Independent Monitoring: The government permitted independent monitoring of detention conditions by local and international human rights groups.

d. Arbitrary Arrest or Detention

The constitution and law prohibit arbitrary arrest and detention, but the government did not always observe these prohibitions. Detainees may challenge the lawfulness of detention before a court through an appeals process and obtain prompt release as well as compensation if found to have been unlawfully detained.

Arrest Procedures and Treatment of Detainees

The law requires arrest warrants, although warrantless arrests occurred, particularly of immigrants suspected of crimes. By law detainees must be brought before a magistrate within 48 hours of arrest and released if no indictment is filed, but this standard was not always met. Authorities were obligated to inform detainees of charges against them, but they did not always do so. The law provides for the right to counsel at state expense for indigent clients; lawyers did not receive compensation for their part-time public defense work and often ignored state directives to represent indigent clients. There was a functioning bail system. Pretrial detainees had prompt access to family members. Authorities usually held civilian suspects under house arrest.

Arbitrary Arrest: Following the February 1 attack on the government administrative center in Bissau, media and the GBHRL reported that individuals were detained without charge for extended periods. The GBHRL estimated that 30 individuals were still being held without charge at a military base in Bissau as of year’s end.
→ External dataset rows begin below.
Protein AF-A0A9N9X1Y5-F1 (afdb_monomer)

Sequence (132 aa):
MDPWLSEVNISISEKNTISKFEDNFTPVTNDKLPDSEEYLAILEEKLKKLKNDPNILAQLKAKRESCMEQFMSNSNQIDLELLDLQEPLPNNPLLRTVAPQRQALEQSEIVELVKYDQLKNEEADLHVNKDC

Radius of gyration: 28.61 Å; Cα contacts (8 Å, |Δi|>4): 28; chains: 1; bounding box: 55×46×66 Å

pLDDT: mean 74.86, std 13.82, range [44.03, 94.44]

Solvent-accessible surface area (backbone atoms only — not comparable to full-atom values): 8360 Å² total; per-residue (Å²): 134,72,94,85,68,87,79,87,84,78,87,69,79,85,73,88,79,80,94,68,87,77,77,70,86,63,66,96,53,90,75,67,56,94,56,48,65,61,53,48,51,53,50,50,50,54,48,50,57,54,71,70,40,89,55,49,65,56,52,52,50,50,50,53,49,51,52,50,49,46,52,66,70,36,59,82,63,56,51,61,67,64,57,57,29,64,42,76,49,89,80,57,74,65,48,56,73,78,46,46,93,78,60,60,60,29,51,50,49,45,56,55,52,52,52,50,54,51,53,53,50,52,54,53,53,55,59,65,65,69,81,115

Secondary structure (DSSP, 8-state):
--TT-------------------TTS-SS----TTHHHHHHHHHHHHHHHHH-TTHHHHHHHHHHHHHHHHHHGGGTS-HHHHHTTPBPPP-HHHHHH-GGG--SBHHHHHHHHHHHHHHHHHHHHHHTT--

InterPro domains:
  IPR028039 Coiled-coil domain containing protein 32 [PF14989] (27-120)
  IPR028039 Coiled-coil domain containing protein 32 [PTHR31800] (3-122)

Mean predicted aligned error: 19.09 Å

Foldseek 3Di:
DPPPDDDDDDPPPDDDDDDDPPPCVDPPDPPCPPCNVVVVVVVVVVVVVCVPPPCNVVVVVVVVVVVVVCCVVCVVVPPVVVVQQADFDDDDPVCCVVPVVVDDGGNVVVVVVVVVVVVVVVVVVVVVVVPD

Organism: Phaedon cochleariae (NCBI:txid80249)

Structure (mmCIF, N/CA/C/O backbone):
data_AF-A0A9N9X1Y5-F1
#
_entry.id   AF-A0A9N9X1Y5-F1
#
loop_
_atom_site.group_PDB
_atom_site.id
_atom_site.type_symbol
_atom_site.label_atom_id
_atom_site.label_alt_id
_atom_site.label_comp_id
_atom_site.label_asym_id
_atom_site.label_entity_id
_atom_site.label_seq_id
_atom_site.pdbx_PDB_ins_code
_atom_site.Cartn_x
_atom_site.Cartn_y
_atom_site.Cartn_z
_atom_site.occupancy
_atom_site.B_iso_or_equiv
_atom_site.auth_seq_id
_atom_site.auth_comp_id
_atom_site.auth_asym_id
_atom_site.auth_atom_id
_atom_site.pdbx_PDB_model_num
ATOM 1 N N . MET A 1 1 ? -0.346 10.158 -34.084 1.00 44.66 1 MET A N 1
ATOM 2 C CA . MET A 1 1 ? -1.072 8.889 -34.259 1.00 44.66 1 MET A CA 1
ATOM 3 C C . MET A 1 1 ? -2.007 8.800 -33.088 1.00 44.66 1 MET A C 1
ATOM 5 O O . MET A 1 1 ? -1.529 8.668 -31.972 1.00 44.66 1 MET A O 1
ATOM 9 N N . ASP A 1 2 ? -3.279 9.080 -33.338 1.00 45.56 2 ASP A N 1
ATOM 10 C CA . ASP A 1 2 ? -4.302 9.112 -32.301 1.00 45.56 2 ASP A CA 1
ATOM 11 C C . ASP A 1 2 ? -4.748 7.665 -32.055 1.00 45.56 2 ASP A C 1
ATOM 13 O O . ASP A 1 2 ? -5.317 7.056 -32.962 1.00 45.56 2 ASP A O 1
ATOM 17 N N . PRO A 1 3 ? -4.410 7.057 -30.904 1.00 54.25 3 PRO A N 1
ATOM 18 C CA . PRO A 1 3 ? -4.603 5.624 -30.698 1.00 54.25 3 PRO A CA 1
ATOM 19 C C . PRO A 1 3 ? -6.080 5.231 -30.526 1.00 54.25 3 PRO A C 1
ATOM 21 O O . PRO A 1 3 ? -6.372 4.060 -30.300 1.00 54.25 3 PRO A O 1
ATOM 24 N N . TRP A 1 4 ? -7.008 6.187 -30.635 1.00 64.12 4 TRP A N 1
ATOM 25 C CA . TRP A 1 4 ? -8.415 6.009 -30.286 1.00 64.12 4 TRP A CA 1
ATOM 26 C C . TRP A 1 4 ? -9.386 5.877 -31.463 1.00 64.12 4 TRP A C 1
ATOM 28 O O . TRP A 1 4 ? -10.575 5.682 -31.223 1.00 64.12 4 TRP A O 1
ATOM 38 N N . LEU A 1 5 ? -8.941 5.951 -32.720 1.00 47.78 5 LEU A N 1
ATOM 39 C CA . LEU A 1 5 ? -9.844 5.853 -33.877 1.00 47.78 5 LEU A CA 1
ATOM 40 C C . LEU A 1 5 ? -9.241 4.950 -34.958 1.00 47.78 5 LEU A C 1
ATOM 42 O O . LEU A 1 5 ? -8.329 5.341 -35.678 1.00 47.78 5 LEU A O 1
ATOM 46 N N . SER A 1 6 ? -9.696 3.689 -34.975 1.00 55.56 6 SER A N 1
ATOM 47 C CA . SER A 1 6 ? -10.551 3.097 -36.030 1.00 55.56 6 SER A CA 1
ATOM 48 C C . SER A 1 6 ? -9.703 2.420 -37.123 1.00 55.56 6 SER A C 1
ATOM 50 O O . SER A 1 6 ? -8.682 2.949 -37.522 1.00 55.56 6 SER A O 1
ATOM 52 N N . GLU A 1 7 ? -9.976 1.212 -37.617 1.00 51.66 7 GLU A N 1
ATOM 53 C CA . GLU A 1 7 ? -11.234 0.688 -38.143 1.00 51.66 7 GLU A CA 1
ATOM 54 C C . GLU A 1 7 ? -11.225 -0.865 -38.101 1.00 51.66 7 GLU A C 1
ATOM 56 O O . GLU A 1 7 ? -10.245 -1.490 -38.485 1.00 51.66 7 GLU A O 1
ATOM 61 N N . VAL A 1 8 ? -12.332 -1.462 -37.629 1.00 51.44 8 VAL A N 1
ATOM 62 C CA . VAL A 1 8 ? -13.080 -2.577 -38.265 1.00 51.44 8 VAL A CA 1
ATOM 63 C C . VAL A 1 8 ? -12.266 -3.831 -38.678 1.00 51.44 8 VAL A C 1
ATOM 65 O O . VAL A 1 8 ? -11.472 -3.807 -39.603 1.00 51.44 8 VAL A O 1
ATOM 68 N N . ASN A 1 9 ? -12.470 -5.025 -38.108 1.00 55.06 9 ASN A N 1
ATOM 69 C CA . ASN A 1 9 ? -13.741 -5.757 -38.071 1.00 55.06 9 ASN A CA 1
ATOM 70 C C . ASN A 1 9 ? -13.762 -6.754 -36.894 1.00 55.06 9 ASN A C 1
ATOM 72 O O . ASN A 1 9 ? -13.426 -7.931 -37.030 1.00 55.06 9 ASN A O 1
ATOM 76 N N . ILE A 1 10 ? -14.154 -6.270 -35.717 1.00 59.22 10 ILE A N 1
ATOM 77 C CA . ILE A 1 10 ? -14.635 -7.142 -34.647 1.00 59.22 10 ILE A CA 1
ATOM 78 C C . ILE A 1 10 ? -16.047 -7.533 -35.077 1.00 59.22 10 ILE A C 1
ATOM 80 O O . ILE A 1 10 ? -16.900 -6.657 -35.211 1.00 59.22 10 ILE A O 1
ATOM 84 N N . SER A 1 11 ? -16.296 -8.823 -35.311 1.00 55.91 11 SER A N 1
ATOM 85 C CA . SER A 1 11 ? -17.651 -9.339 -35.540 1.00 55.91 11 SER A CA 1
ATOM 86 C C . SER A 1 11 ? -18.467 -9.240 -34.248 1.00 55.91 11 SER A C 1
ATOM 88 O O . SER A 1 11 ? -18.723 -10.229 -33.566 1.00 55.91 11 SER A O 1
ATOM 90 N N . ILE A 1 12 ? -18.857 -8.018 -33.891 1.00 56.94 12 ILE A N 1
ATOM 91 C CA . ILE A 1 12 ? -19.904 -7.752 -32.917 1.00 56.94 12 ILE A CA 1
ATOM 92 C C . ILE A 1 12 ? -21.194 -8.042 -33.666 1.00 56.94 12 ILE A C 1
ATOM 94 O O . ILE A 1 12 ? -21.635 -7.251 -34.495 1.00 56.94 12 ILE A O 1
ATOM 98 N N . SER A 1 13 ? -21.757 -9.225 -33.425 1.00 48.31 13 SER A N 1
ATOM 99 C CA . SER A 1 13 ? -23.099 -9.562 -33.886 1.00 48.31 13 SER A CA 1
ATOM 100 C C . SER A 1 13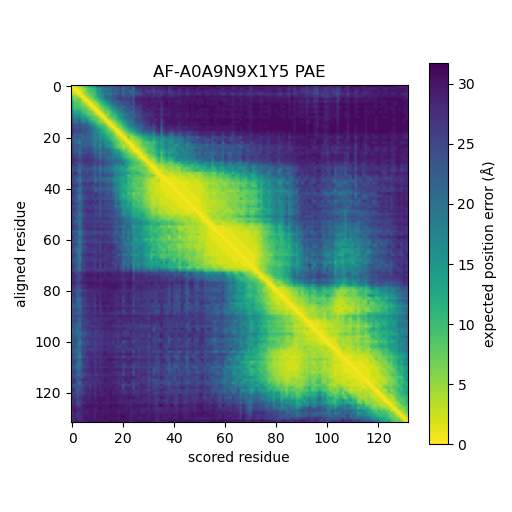 ? -24.055 -8.478 -33.391 1.00 48.31 13 SER A C 1
ATOM 102 O O . SER A 1 13 ? -24.398 -8.434 -32.210 1.00 48.31 13 SER A O 1
ATOM 104 N N . GLU A 1 14 ? -24.468 -7.603 -34.303 1.00 61.97 14 GLU A N 1
ATOM 105 C CA . GLU A 1 14 ? -25.446 -6.552 -34.072 1.00 61.97 14 GLU A CA 1
ATOM 106 C C . GLU A 1 14 ? -26.737 -7.152 -33.517 1.00 61.97 14 GLU A C 1
ATOM 108 O O . GLU A 1 14 ? -27.521 -7.774 -34.234 1.00 61.97 14 GLU A O 1
ATOM 113 N N . LYS A 1 15 ? -27.006 -6.897 -32.238 1.00 51.16 15 LYS A N 1
ATOM 114 C CA . LYS A 1 15 ? -28.371 -6.637 -31.789 1.00 51.16 15 LYS A CA 1
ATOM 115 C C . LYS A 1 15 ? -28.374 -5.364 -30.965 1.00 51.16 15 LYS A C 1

e. Denial of Fair Public Trial

The constitution and law provide for an independent judiciary, but the judiciary was subject to political manipulation. Judges were inadequately trained, irregularly paid, and subject to corruption. A lack of resources and infrastructure often delayed trials, and convictions were rare. Authorities respected court orders, however.

Trial Procedures

The law provides for the right to a fair and public trial, but the independent judiciary did not always enforce this right. The court system did not often provide fair trials, and corrupt judges sometimes worked in concert with police. Cases were sometimes delayed without explanation, and occasionally fines were directly taken out of defendants’ bank accounts without their knowledge. Defendants generally had adequate time and facilities to prepare a defense; however, most cases never came to trial.

Political Prisoners and Detainees

There were no reports of political prisoners or detainees.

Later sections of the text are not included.